Every winter, artists flock to Sarasota like birds migrating south. It makes perfect sense, for this arts town is at the height of its output during the winter months. Museum exhibitions, gallery openings, dance performances and theater premieres run amok along the Gulf Coast as the temperatures drop and the days grow shorter. Within that group of migrating artists, however, is a smaller section of talented individuals, often unheralded because of the brevity of their stay and their relative lack of trips around the sun. These individuals aren’t household names (yet) but during their two weeks in Sarasota, audiences will have the chance to catch some of the future stars of classical music. 
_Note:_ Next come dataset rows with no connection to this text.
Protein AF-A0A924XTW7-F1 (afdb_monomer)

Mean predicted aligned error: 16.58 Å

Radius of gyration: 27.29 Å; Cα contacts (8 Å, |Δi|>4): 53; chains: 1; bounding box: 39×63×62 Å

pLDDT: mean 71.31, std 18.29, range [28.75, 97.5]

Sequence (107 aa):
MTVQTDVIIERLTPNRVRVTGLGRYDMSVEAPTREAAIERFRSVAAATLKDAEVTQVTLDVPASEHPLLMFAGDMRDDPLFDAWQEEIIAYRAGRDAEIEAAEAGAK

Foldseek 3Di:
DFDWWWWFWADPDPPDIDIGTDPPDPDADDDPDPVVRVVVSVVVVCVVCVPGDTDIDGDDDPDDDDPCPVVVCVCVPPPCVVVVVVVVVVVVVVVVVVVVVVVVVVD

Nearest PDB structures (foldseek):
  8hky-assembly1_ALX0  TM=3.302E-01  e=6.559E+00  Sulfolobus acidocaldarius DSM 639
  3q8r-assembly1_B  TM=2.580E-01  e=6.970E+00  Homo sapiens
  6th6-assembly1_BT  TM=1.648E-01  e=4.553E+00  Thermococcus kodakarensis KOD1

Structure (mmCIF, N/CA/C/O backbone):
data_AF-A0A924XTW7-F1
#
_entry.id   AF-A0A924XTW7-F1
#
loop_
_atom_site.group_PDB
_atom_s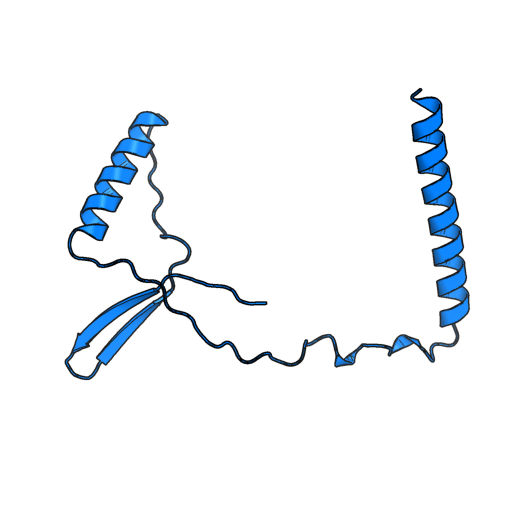ite.id
_atom_site.type_symbol
_atom_site.label_atom_id
_atom_site.label_alt_id
_atom_site.label_comp_id
_atom_site.label_asym_id
_atom_site.label_entity_id
_atom_site.label_seq_id
_atom_site.pdbx_PDB_ins_code
_atom_site.Cartn_x
_atom_site.Cartn_y
_atom_site.Cartn_z
_atom_site.occupancy
_atom_site.B_iso_or_equiv
_atom_site.auth_seq_id
_atom_site.auth_comp_id
_atom_site.auth_asym_id
_atom_site.auth_atom_id
_atom_site.pdbx_PDB_model_num
ATOM 1 N N . MET A 1 1 ? 10.815 -5.507 -1.974 1.00 30.28 1 MET A N 1
ATOM 2 C CA . MET A 1 1 ? 10.078 -4.436 -1.272 1.00 30.28 1 MET A CA 1
ATOM 3 C C . MET A 1 1 ? 9.116 -5.119 -0.322 1.00 30.28 1 MET A C 1
ATOM 5 O O . MET A 1 1 ? 8.344 -5.944 -0.787 1.00 30.28 1 MET A O 1
ATOM 9 N N . THR A 1 2 ? 9.218 -4.859 0.976 1.00 28.75 2 THR A N 1
ATOM 10 C CA . THR A 1 2 ? 8.407 -5.540 1.996 1.00 28.75 2 THR A CA 1
ATOM 11 C C . THR A 1 2 ? 7.334 -4.578 2.483 1.00 28.75 2 THR A C 1
ATOM 13 O O . THR A 1 2 ? 7.648 -3.432 2.798 1.00 28.75 2 THR A O 1
ATOM 16 N N . VAL A 1 3 ? 6.082 -5.029 2.537 1.00 36.03 3 VAL A N 1
ATOM 17 C CA . VAL A 1 3 ? 4.971 -4.271 3.123 1.00 36.03 3 VAL A CA 1
ATOM 18 C C . VAL A 1 3 ? 4.462 -5.060 4.320 1.00 36.03 3 VAL A C 1
ATOM 20 O O . VAL A 1 3 ? 4.088 -6.221 4.183 1.00 36.03 3 VAL A O 1
ATOM 23 N N . GLN A 1 4 ? 4.478 -4.434 5.494 1.00 43.62 4 GLN A N 1
ATOM 24 C CA . GLN A 1 4 ? 3.857 -4.971 6.701 1.00 43.62 4 GLN A CA 1
ATOM 25 C C . GLN A 1 4 ? 2.436 -4.425 6.829 1.00 43.62 4 GLN A C 1
ATOM 27 O O . GLN A 1 4 ? 2.199 -3.235 6.612 1.00 43.62 4 GLN A O 1
ATOM 32 N N . THR A 1 5 ? 1.496 -5.296 7.188 1.00 43.22 5 THR A N 1
ATOM 33 C CA . THR A 1 5 ? 0.113 -4.925 7.485 1.00 43.22 5 THR A CA 1
ATOM 34 C C . THR A 1 5 ? -0.379 -5.738 8.671 1.00 43.22 5 THR A C 1
ATOM 36 O O . THR A 1 5 ? -0.001 -6.897 8.844 1.00 43.22 5 THR A O 1
ATOM 39 N N . ASP A 1 6 ? -1.189 -5.108 9.508 1.00 50.81 6 ASP A N 1
ATOM 40 C CA . ASP A 1 6 ? -1.721 -5.731 10.709 1.00 50.81 6 ASP A CA 1
ATOM 41 C C . ASP A 1 6 ? -2.932 -6.598 10.325 1.00 50.81 6 ASP A C 1
ATOM 43 O O . ASP A 1 6 ? -3.677 -6.276 9.397 1.00 50.81 6 ASP A O 1
ATOM 47 N N . VAL A 1 7 ? -3.139 -7.724 11.007 1.00 46.19 7 VAL A N 1
ATOM 48 C CA . VAL A 1 7 ? -4.263 -8.633 10.729 1.00 46.19 7 VAL A CA 1
ATOM 49 C C . VAL A 1 7 ? -4.922 -9.067 12.034 1.00 46.19 7 VAL A C 1
ATOM 51 O O . VAL A 1 7 ? -4.248 -9.268 13.041 1.00 46.19 7 VAL A O 1
ATOM 54 N N . ILE A 1 8 ? -6.242 -9.244 12.018 1.00 43.06 8 ILE A N 1
ATOM 55 C CA . ILE A 1 8 ? -6.996 -9.823 13.137 1.00 43.06 8 ILE A CA 1
ATOM 56 C C . ILE A 1 8 ? -7.164 -11.319 12.882 1.00 43.06 8 ILE A C 1
ATOM 58 O O . ILE A 1 8 ? -7.584 -11.717 11.795 1.00 43.06 8 ILE A O 1
ATOM 62 N N . ILE A 1 9 ? -6.860 -12.145 13.887 1.00 46.06 9 ILE A N 1
ATOM 63 C CA . ILE A 1 9 ? -6.972 -13.605 13.816 1.00 46.06 9 ILE A CA 1
ATOM 64 C C . ILE A 1 9 ? -7.982 -14.093 14.856 1.00 46.06 9 ILE A C 1
ATOM 66 O O . ILE A 1 9 ? -7.730 -14.055 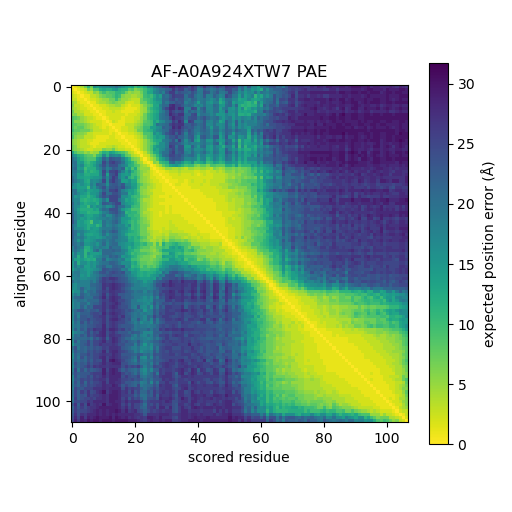16.056 1.00 46.06 9 ILE A O 1
ATOM 70 N N . GLU A 1 10 ? -9.114 -14.607 14.390 1.00 42.09 10 GLU A N 1
ATOM 71 C CA . GLU A 1 10 ? -10.206 -15.097 15.230 1.00 42.09 10 GLU A CA 1
ATOM 72 C C . GLU A 1 10 ? -10.302 -16.62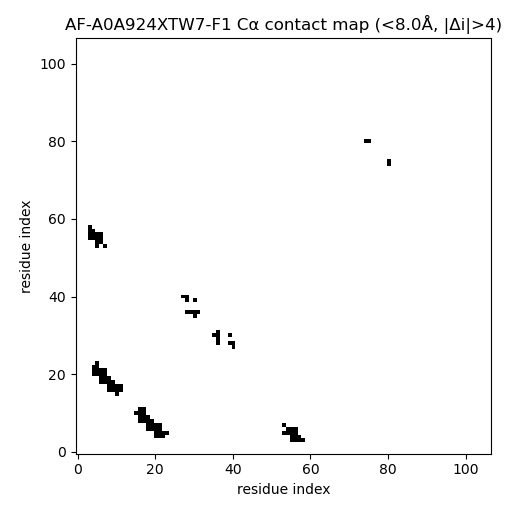1 15.167 1.00 42.09 10 GLU A C 1
ATOM 74 O O . GLU A 1 10 ? -10.392 -17.213 14.088 1.00 42.09 10 GLU A O 1
ATOM 79 N N . ARG A 1 11 ? -10.359 -17.286 16.323 1.00 49.06 11 ARG A N 1
ATOM 80 C CA . ARG A 1 11 ? -10.569 -18.736 16.400 1.00 49.06 11 ARG A CA 1
ATOM 81 C C . ARG A 1 11 ? -12.064 -19.029 16.519 1.00 49.06 11 ARG A C 1
ATOM 83 O O . ARG A 1 11 ? -12.648 -18.908 17.587 1.00 49.06 11 ARG A O 1
ATOM 90 N N . LEU A 1 12 ? -12.677 -19.410 15.401 1.00 51.19 12 LEU A N 1
ATOM 91 C CA . LEU A 1 12 ? -14.122 -19.644 15.302 1.00 51.19 12 LEU A CA 1
ATOM 92 C C . LEU A 1 12 ? -14.536 -21.001 15.889 1.00 51.19 12 LEU A C 1
ATOM 94 O O . LEU A 1 12 ? -15.635 -21.147 16.409 1.00 51.19 12 LEU A O 1
ATOM 98 N N . THR A 1 13 ? -13.662 -22.005 15.782 1.00 70.19 13 THR A N 1
ATOM 99 C CA . THR A 1 13 ? -13.802 -23.343 16.392 1.00 70.19 13 THR A CA 1
ATOM 100 C C . THR A 1 13 ? -12.396 -23.911 16.658 1.00 70.19 13 THR A C 1
ATOM 102 O O . THR A 1 13 ? -11.427 -23.330 16.158 1.00 70.19 13 THR A O 1
ATOM 105 N N . PRO A 1 14 ? -12.232 -25.060 17.352 1.00 78.44 14 PRO A N 1
ATOM 106 C CA . PRO A 1 14 ? -10.911 -25.667 17.556 1.00 78.44 14 PRO A CA 1
ATOM 107 C C . PRO A 1 14 ? -10.101 -25.859 16.263 1.00 78.44 14 PRO A C 1
ATOM 109 O O . PRO A 1 14 ? -8.881 -25.711 16.285 1.00 78.44 14 PRO A O 1
ATOM 112 N N . ASN A 1 15 ? -10.784 -26.086 15.132 1.00 81.75 15 ASN A N 1
ATOM 113 C CA . ASN A 1 15 ? -10.165 -26.402 13.841 1.00 81.75 15 ASN A CA 1
ATOM 114 C C . ASN A 1 15 ? -10.407 -25.331 12.764 1.00 81.75 15 ASN A C 1
ATOM 116 O O . ASN A 1 15 ? -10.167 -25.584 11.584 1.00 81.75 15 ASN A O 1
ATOM 120 N N . ARG A 1 16 ? -10.929 -24.149 13.123 1.00 47.34 16 ARG A N 1
ATOM 121 C CA . ARG A 1 16 ? -11.257 -23.103 12.142 1.00 47.34 16 ARG A CA 1
ATOM 122 C C . ARG A 1 16 ? -10.872 -21.732 12.661 1.00 47.34 16 ARG A C 1
ATOM 124 O O . ARG A 1 16 ? -11.315 -21.324 13.732 1.00 47.34 16 ARG A O 1
ATOM 131 N N . VAL A 1 17 ? -10.097 -21.018 11.858 1.00 50.16 17 VAL A N 1
ATOM 132 C CA . VAL A 1 17 ? -9.613 -19.672 12.150 1.00 50.16 17 VAL A CA 1
ATOM 133 C C . VAL A 1 17 ? -9.983 -18.758 10.985 1.00 50.16 17 VAL A C 1
ATOM 135 O O . VAL A 1 17 ? -9.952 -19.183 9.830 1.00 50.16 17 VAL A O 1
ATOM 138 N N . ARG A 1 18 ? -10.366 -17.521 11.292 1.00 49.72 18 ARG A N 1
ATOM 139 C CA . ARG A 1 18 ? -10.545 -16.435 10.327 1.00 49.72 18 ARG A CA 1
ATOM 140 C C . ARG A 1 18 ? -9.400 -15.448 10.499 1.00 49.72 18 ARG A C 1
ATOM 142 O O . ARG A 1 18 ? -9.091 -15.073 11.621 1.00 49.72 18 ARG A O 1
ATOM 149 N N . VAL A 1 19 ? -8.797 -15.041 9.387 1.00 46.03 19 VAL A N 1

The Perlman Music Program Suncoast Winter Residency opens its doors to some of the best and brightest young string instrumentalists in the world. Now in its 21st year, the program, which operates out of USF Manatee-Sarasota Campus, functions as a home away from home away from home for students of the Perlman Music Program. Founded in NY’s Shelter Island by Toby Perlman and her husband Itzhak, PMP has become a haven for string instrument prodigies from around the world, offering comprehensive instruction in a nurturing, non-competitive environment. After students, aged 12-18, have completed the 7-week summer music camp in Shelter Island, they are invited to Sarasota, where they’ll have the chance to participate in the winter residency. “This is a program that for students, if they’ve been recognized as highly talented, they’ll apply to attend Perlman from all over the world. The Perlmans and faculty sort through the performance samples and select a limited number of students each year,” says Lisa Berger, Executive Director of the Perlman Music Program Suncoast. “Kids can stay in this program until they go to college and can return every year if they’d like, which many of them do. Most of the places they come from are cold and wintery, so they just love coming down here to Sarasota and being together. There’s a lot of fun activities that we do with them, so they’re not just playing their instruments 24 hours a day.”

Although classical music, especially for those talented enough to make a career out of it, is an intensely competitive space, that’s not the vibe at the Suncoast Winter Residency—or any of the organization’s programs. The students, who hail from all across the globe, don’t need to be pushed. They’re some of the best young string players on the planet. What they need is an environment where they can be nurtured, stimulated and challenged. Where they can cut loose and bond with their actual peers, not just their classmates from their disparate hometowns.


Images Courtesy of Perlman Music Program Suncoast Winter Conservatory


“What happens in a concert or even in a rehearsal, is that nobody is, say, first violinist all the time,” says Berger. “Every once in a while in rehearsal, Mr. Perlman will stop and tell everybody to move around. Or even at the concert, you’ll see them move around some as well. Once they leave here, it’s all about competition, but while they’re here, it’s a very nurturing environment where everybody gets an opportunity to shine.”

That is what, for 14 days from the end of December to the beginning of January, the PMP Suncoast Winter Residency offers. With the assistance of trained staff, many currently teaching at Juilliard and the helping hand of older PMP alumni/mentors, these future concert hall maestros and first chair violinists can train to be the best that they can be. A day at the Winter Residency starts early, with individual and group lessons in USF’s classrooms. Students work on their craft, either in solo works with teachers or in quartet chamber workshops, where they learn to hone their skills with other members of the residency.

At night, after a required choral rehearsal in which the entirety of the program, both students and faculty, must partake in—the Perlmans believe that the voice is also a part of the instrument—the students rehearse. They rehearse separately and as a unit, sometimes debuting “Works in Progress” with their teachers’ approval and other times participating in instrument-specific Masterclasses. Much of the work, however, prepares students for the Celebration Concert, culminating at the end of the residency where students will display their talents for the world to see in a formal, concert setting. “We’ll have our big concert at the Sarasota Opera House, where everything they’ve been rehearsing is performed in full,” says Berger. “It’s really fun because the kids get dressed in full concert attire and get to perform as an orchestra and then as a chorus as well. And the audience just loves it, especially when you get to know the returning students who come back year after year.”

One of the perks of the Winter Residency, however, is that it doesn’t just benefit the students. For fans of classical music, the nightly “Tent Events” or orchestral, choral and solo rehearsals held over the residency are free for the public to attend. “There’ll be a couple nights where Mr. Perlman conducts the students in rehearsal in a big performance tent that we put up on the campus. Some nights he’ll conduct, other nights there will be solo student performances and other types of Masterclasses,” says Berger. “When you watch the rehearsals, he’ll pick apart the piece and work on certain movements, so it’s kind of stop and go. And when you’re in the audience watching, Mr. Perlman is wearing a microphone so you can hear everything he says to the students. He has a wonderful rapport with the kids and they just love him.”